===== EXERCISE INPUTS

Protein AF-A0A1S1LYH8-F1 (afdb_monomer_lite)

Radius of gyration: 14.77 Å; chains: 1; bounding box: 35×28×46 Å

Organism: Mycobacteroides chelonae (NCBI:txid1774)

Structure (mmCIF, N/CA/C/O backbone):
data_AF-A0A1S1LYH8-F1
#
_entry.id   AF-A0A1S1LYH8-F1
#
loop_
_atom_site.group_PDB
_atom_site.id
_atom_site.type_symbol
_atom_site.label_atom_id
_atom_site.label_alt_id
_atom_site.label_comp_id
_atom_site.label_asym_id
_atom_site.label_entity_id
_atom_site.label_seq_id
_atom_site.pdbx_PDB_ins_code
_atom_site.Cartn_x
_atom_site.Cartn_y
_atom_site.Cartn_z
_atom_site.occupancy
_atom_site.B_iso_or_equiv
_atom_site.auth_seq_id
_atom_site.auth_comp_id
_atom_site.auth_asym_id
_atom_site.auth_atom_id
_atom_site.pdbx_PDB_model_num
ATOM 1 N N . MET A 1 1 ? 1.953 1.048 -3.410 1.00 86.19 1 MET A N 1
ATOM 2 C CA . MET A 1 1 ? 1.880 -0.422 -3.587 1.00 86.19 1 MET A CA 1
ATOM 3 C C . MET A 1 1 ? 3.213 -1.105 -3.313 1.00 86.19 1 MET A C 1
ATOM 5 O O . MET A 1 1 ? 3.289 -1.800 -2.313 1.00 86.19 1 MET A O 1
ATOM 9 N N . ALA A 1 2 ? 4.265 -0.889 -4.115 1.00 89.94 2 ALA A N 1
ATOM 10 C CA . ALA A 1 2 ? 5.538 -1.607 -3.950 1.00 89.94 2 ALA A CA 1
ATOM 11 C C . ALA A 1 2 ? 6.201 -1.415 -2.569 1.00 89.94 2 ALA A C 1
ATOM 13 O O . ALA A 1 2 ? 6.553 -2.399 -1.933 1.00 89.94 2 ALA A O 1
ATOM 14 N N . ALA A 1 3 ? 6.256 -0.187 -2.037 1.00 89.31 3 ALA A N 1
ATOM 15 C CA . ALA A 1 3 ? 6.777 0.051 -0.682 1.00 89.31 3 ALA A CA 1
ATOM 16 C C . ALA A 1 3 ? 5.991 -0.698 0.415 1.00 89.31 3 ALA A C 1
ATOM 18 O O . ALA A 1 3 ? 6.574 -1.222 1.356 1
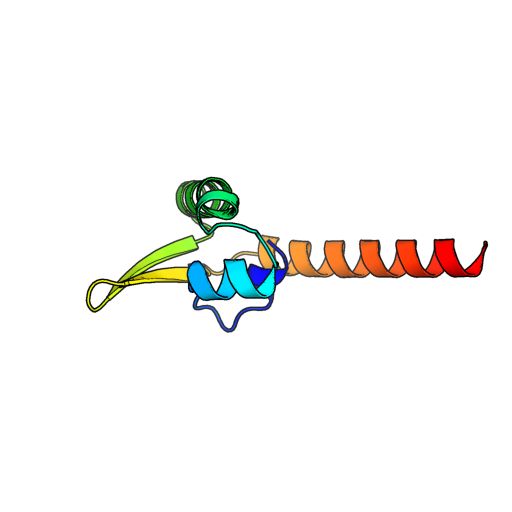.00 89.31 3 ALA A O 1
ATOM 19 N N . ILE A 1 4 ? 4.668 -0.822 0.261 1.00 91.75 4 ILE A N 1
ATOM 20 C CA . ILE A 1 4 ? 3.822 -1.623 1.160 1.00 91.75 4 ILE A CA 1
ATOM 21 C C . ILE A 1 4 ? 4.124 -3.119 0.990 1.00 91.75 4 ILE A C 1
ATOM 23 O O . ILE A 1 4 ? 4.202 -3.849 1.975 1.00 91.75 4 ILE A O 1
ATOM 27 N N . ALA A 1 5 ? 4.314 -3.584 -0.245 1.00 91.44 5 ALA A N 1
ATOM 28 C CA . ALA A 1 5 ? 4.651 -4.975 -0.540 1.00 91.44 5 ALA A CA 1
ATOM 29 C C . ALA A 1 5 ? 6.022 -5.394 0.025 1.00 91.44 5 ALA A C 1
ATOM 31 O O . ALA A 1 5 ? 6.169 -6.551 0.408 1.00 91.44 5 ALA A O 1
ATOM 32 N N . GLN A 1 6 ? 6.976 -4.461 0.119 1.00 89.12 6 GLN A N 1
ATOM 33 C CA . GLN A 1 6 ? 8.304 -4.661 0.719 1.00 89.12 6 GLN A CA 1
ATOM 34 C C . GLN A 1 6 ? 8.302 -4.617 2.256 1.00 89.12 6 GLN A C 1
ATOM 36 O O . GLN A 1 6 ? 9.316 -4.938 2.865 1.00 89.12 6 GLN A O 1
ATOM 41 N N . SER A 1 7 ? 7.198 -4.216 2.897 1.00 86.31 7 SER A N 1
ATOM 42 C CA . SER A 1 7 ? 7.107 -4.202 4.362 1.00 86.31 7 SER A CA 1
ATOM 43 C C . SER A 1 7 ? 7.016 -5.614 4.953 1.00 86.31 7 SER A C 1
ATOM 45 O O . SER A 1 7 ? 6.466 -6.532 4.332 1.00 86.31 7 SER A O 1
ATOM 47 N N . GLU A 1 8 ? 7.426 -5.748 6.217 1.00 83.12 8 GLU A N 1
ATOM 48 C CA . GLU A 1 8 ? 7.317 -6.957 7.059 1.00 83.12 8 GLU A CA 1
ATOM 49 C C . GLU A 1 8 ? 5.855 -7.343 7.407 1.00 83.12 8 GLU A C 1
ATOM 51 O O . GLU A 1 8 ? 5.574 -8.044 8.376 1.00 83.12 8 GLU A O 1
ATOM 56 N N . GLY A 1 9 ? 4.874 -6.867 6.634 1.00 81.25 9 GLY A N 1
ATOM 57 C CA . GLY A 1 9 ? 3.460 -7.217 6.761 1.00 81.25 9 GLY A CA 1
ATOM 58 C C . GLY A 1 9 ? 2.647 -6.300 7.674 1.00 81.25 9 GLY A C 1
ATOM 59 O O . GLY A 1 9 ? 1.422 -6.285 7.546 1.00 81.25 9 GLY A O 1
ATOM 60 N N . LEU A 1 10 ? 3.290 -5.499 8.528 1.00 90.56 10 LEU A N 1
ATOM 61 C CA . LEU A 1 10 ? 2.661 -4.393 9.254 1.00 90.56 10 LEU A CA 1
ATOM 62 C C . LEU A 1 10 ? 3.039 -3.058 8.603 1.00 90.56 10 LEU A C 1
ATOM 64 O O . LEU A 1 10 ? 4.201 -2.798 8.310 1.00 90.56 10 LEU A O 1
ATOM 68 N N . VAL A 1 11 ? 2.043 -2.207 8.394 1.00 90.06 11 VAL A N 1
ATOM 69 C CA . VAL A 1 11 ? 2.158 -0.920 7.713 1.00 90.06 11 VAL A CA 1
ATOM 70 C C . VAL A 1 11 ? 1.698 0.172 8.668 1.00 90.06 11 VAL A C 1
ATOM 72 O O . VAL A 1 11 ? 0.521 0.246 9.032 1.00 90.06 11 VAL
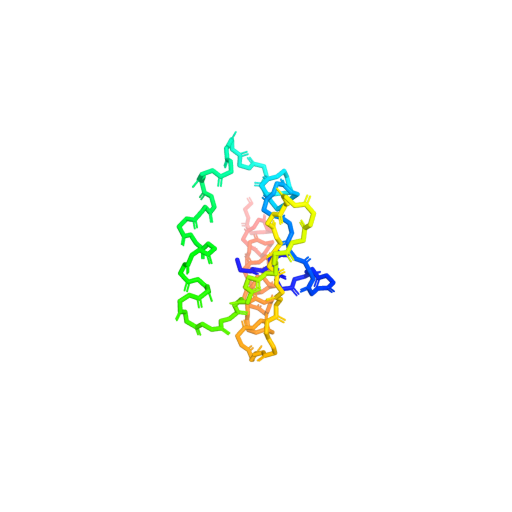 A O 1
ATOM 75 N N . ASN A 1 12 ? 2.625 1.044 9.052 1.00 91.50 12 ASN A N 1
ATOM 76 C CA . ASN A 1 12 ? 2.337 2.277 9.771 1.00 91.50 12 ASN A CA 1
ATOM 77 C C . ASN A 1 12 ? 2.244 3.436 8.756 1.00 91.50 12 ASN A C 1
ATOM 79 O O . ASN A 1 12 ? 3.232 3.717 8.074 1.00 91.50 12 ASN A O 1
ATOM 83 N N . PRO A 1 13 ? 1.100 4.135 8.635 1.00 90.31 13 PRO A N 1
ATOM 84 C CA . PRO A 1 13 ? 0.944 5.233 7.677 1.00 90.31 13 PRO A CA 1
ATOM 85 C C . PRO A 1 13 ? 1.950 6.371 7.862 1.00 90.31 13 PRO A C 1
ATOM 87 O O . PRO A 1 13 ? 2.378 6.970 6.881 1.00 90.31 13 PRO A O 1
ATOM 90 N N . THR A 1 14 ? 2.348 6.677 9.099 1.00 90.31 14 THR A N 1
ATOM 91 C CA . THR A 1 14 ? 3.352 7.717 9.367 1.00 90.31 14 THR A CA 1
ATOM 92 C C . THR A 1 14 ? 4.719 7.304 8.833 1.00 90.31 14 THR A C 1
ATOM 94 O O . THR A 1 14 ? 5.365 8.071 8.128 1.00 90.31 14 THR A O 1
ATOM 97 N N . GLU A 1 15 ? 5.147 6.071 9.107 1.00 90.69 15 GLU A N 1
ATOM 98 C CA . GLU A 1 15 ? 6.424 5.552 8.602 1.00 90.69 15 GLU A CA 1
ATOM 99 C C . GLU A 1 15 ? 6.417 5.457 7.075 1.00 90.69 15 GLU A C 1
ATOM 101 O O . GLU A 1 15 ? 7.376 5.872 6.430 1.00 90.69 15 GLU A O 1
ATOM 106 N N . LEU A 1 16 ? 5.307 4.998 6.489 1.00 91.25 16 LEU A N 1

==========

THE PROBLEM
Starting at the line containing "ATOM 69 C CA" and stopping at the line containing "ATOM 92 C C", output each line exactly as it appears above. Leave out the pictures.

REPLY TO THE TASK
ATOM 69 C CA . VAL A 1 11 ? 2.158 -0.920 7.713 1.00 90.06 11 VAL A CA 1
ATOM 70 C C . VAL A 1 11 ? 1.698 0.172 8.668 1.00 90.06 11 VAL A C 1
ATOM 72 O O . VAL A 1 11 ? 0.521 0.246 9.032 1.00 90.06 11 VAL
 A O 1
ATOM 75 N N . ASN A 1 12 ? 2.625 1.044 9.052 1.00 91.50 12 ASN A N 1
ATOM 76 C CA . ASN A 1 12 ? 2.337 2.277 9.771 1.00 91.50 12 ASN A CA 1
ATOM 77 C C . ASN A 1 12 ? 2.244 3.436 8.756 1.00 91.50 12 ASN A C 1
ATOM 79 O O . ASN A 1 12 ? 3.232 3.717 8.074 1.00 91.50 12 ASN A O 1
ATOM 83 N N . PRO A 1 13 ? 1.100 4.135 8.635 1.00 90.31 13 PRO A N 1
ATOM 84 C CA . PRO A 1 13 ? 0.944 5.233 7.677 1.00 90.31 13 PRO A CA 1
ATOM 85 C C . PRO A 1 13 ? 1.950 6.371 7.862 1.00 90.31 13 PRO A C 1
ATOM 87 O O . PRO A 1 13 ? 2.378 6.970 6.881 1.00 90.31 13 PRO A O 1
ATOM 90 N N . THR A 1 14 ? 2.348 6.677 9.099 1.00 90.31 14 THR A N 1
ATOM 91 C CA . THR A 1 14 ? 3.352 7.717 9.367 1.00 90.31 14 THR A CA 1
ATOM 92 C C . THR A 1 14 ? 4.719 7.304 8.833 1.00 90.31 14 THR A C 1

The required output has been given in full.